Bringing Code ALIVE: Optimizing Interactive Frontend Mini-Games via Automated Play and Reinforcement Learning at Scale
Abstract
The rapid evolution of Large Language Models (LLMs) has empowered even non-programmers to create visually appealing frontend mini-games with a single instruction. However, open-source models significantly lag behind proprietary counterparts in this domain. The core bottleneck is the lack of an evaluation mechanism that balances reliability with scalability, as existing methods either fail to verify dynamic interactivity or incur prohibitive computational costs. To bridge this gap, we introduce ALIVE (Aligning LLMs via Interactive Visual Execution), a high-throughput framework that leverages one-shot planning and DOM-based analysis to automatically evaluate generated games at scale. Extensive experiments demonstrate that ALIVE significantly outperforms static judge baselines in identifying functional flaws while remaining orders of magnitude more efficient than GUI agents.
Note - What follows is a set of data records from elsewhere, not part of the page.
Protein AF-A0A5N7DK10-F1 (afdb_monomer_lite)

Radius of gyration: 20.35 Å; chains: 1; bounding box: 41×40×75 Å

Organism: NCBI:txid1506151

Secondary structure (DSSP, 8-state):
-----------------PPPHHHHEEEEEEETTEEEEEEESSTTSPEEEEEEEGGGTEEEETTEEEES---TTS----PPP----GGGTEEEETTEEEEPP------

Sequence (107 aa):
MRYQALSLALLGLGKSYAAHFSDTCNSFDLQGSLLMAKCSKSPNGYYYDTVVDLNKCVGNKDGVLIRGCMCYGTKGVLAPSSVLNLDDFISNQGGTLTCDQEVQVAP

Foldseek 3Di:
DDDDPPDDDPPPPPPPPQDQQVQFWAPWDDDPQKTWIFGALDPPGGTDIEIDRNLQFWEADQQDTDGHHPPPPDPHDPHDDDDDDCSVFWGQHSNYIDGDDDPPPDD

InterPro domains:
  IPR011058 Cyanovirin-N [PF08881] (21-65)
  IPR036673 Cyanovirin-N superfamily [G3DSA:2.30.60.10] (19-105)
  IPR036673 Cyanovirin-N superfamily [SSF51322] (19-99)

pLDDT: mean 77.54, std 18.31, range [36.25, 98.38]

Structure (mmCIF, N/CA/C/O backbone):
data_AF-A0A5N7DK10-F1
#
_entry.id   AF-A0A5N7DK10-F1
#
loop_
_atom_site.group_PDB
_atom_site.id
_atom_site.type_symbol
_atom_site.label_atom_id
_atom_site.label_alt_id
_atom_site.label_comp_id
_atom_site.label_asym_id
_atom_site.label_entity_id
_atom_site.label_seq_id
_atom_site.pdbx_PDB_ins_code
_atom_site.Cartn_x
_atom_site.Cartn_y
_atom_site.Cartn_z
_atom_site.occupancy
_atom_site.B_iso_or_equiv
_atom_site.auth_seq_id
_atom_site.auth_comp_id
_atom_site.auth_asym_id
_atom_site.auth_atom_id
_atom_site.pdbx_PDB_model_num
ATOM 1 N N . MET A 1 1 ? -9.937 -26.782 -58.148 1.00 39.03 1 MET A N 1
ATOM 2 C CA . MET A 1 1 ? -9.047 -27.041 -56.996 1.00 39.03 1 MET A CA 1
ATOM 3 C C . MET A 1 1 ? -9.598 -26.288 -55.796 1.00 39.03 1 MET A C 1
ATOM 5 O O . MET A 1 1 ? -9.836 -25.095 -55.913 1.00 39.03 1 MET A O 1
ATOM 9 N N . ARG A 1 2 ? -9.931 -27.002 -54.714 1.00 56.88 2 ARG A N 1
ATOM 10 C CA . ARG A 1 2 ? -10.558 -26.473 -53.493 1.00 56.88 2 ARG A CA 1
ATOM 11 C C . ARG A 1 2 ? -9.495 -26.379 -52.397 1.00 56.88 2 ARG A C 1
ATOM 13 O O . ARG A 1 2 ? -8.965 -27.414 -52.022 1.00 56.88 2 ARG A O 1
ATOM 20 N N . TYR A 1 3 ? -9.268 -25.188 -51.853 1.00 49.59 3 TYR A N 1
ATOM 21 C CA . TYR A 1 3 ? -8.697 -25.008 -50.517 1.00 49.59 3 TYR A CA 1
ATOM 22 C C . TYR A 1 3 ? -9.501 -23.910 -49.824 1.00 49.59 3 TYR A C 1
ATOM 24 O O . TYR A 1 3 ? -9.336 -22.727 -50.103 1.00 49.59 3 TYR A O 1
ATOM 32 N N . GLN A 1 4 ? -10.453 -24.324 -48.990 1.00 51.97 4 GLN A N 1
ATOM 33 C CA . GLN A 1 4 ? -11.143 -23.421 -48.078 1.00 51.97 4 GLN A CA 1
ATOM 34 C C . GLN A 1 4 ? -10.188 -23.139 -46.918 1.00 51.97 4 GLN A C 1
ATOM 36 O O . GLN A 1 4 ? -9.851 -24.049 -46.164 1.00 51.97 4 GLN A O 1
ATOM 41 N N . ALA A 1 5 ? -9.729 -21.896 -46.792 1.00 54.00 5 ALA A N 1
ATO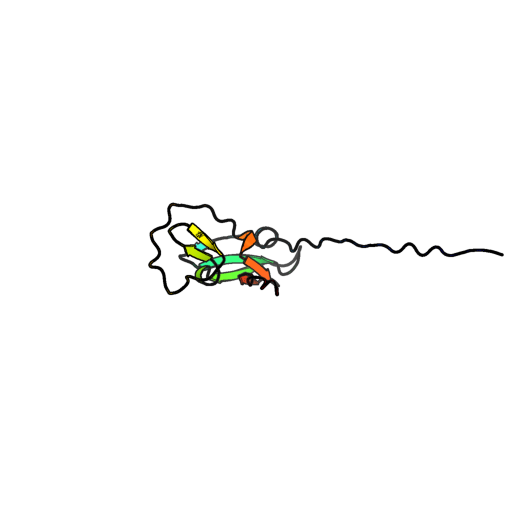M 42 C CA . ALA A 1 5 ? -9.016 -21.454 -45.605 1.00 54.00 5 ALA A CA 1
ATOM 43 C C . ALA A 1 5 ? -10.041 -21.263 -44.478 1.00 54.00 5 ALA A C 1
ATOM 45 O O . ALA A 1 5 ? -10.779 -20.280 -44.456 1.00 54.00 5 ALA A O 1
ATOM 46 N N . LEU A 1 6 ? -10.122 -22.236 -43.568 1.00 56.75 6 LEU A N 1
ATOM 47 C CA . LEU A 1 6 ? -10.778 -22.057 -42.276 1.00 56.75 6 LEU A CA 1
ATOM 48 C C . LEU A 1 6 ? -9.913 -21.107 -41.440 1.00 56.75 6 LEU A C 1
ATOM 50 O O . LEU A 1 6 ? -8.901 -21.508 -40.866 1.00 56.75 6 LEU A O 1
ATOM 54 N N . SER A 1 7 ? -10.301 -19.839 -41.380 1.00 59.97 7 SER A N 1
ATOM 55 C CA . SER A 1 7 ? -9.745 -18.898 -40.413 1.00 59.97 7 SER A CA 1
ATOM 56 C C . SER A 1 7 ? -10.357 -19.198 -39.043 1.00 59.97 7 SER A C 1
ATOM 58 O O . SER A 1 7 ? -11.505 -18.851 -38.773 1.00 59.97 7 SER A O 1
ATOM 60 N N . LEU A 1 8 ? -9.597 -19.888 -38.191 1.00 56.38 8 LEU A N 1
ATOM 61 C CA . LEU A 1 8 ? -9.899 -20.057 -36.770 1.00 56.38 8 LEU A CA 1
ATOM 62 C C . LEU A 1 8 ? -9.961 -18.676 -36.108 1.00 56.38 8 LEU A C 1
ATOM 64 O O . LEU A 1 8 ? -8.945 -17.993 -35.980 1.00 56.38 8 LEU A O 1
ATOM 68 N N . ALA A 1 9 ? -11.154 -18.267 -35.681 1.00 59.16 9 ALA A N 1
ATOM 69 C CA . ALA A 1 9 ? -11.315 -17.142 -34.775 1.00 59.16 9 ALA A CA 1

Functioning as a scalable `pre-flight' evaluation layer, it curates high-quality data for Supervised Fine-Tuning (SFT) and provides a consistent reward signal for Reinforcement Learning (RL). We leverage this pipeline to train ALIVE-Coder, a model achieving superior performance in interactive frontend generation. To the best of our knowledge, our work offers the first scalable path to evaluate and optimize interactive code, substantially advancing open-source capabilities.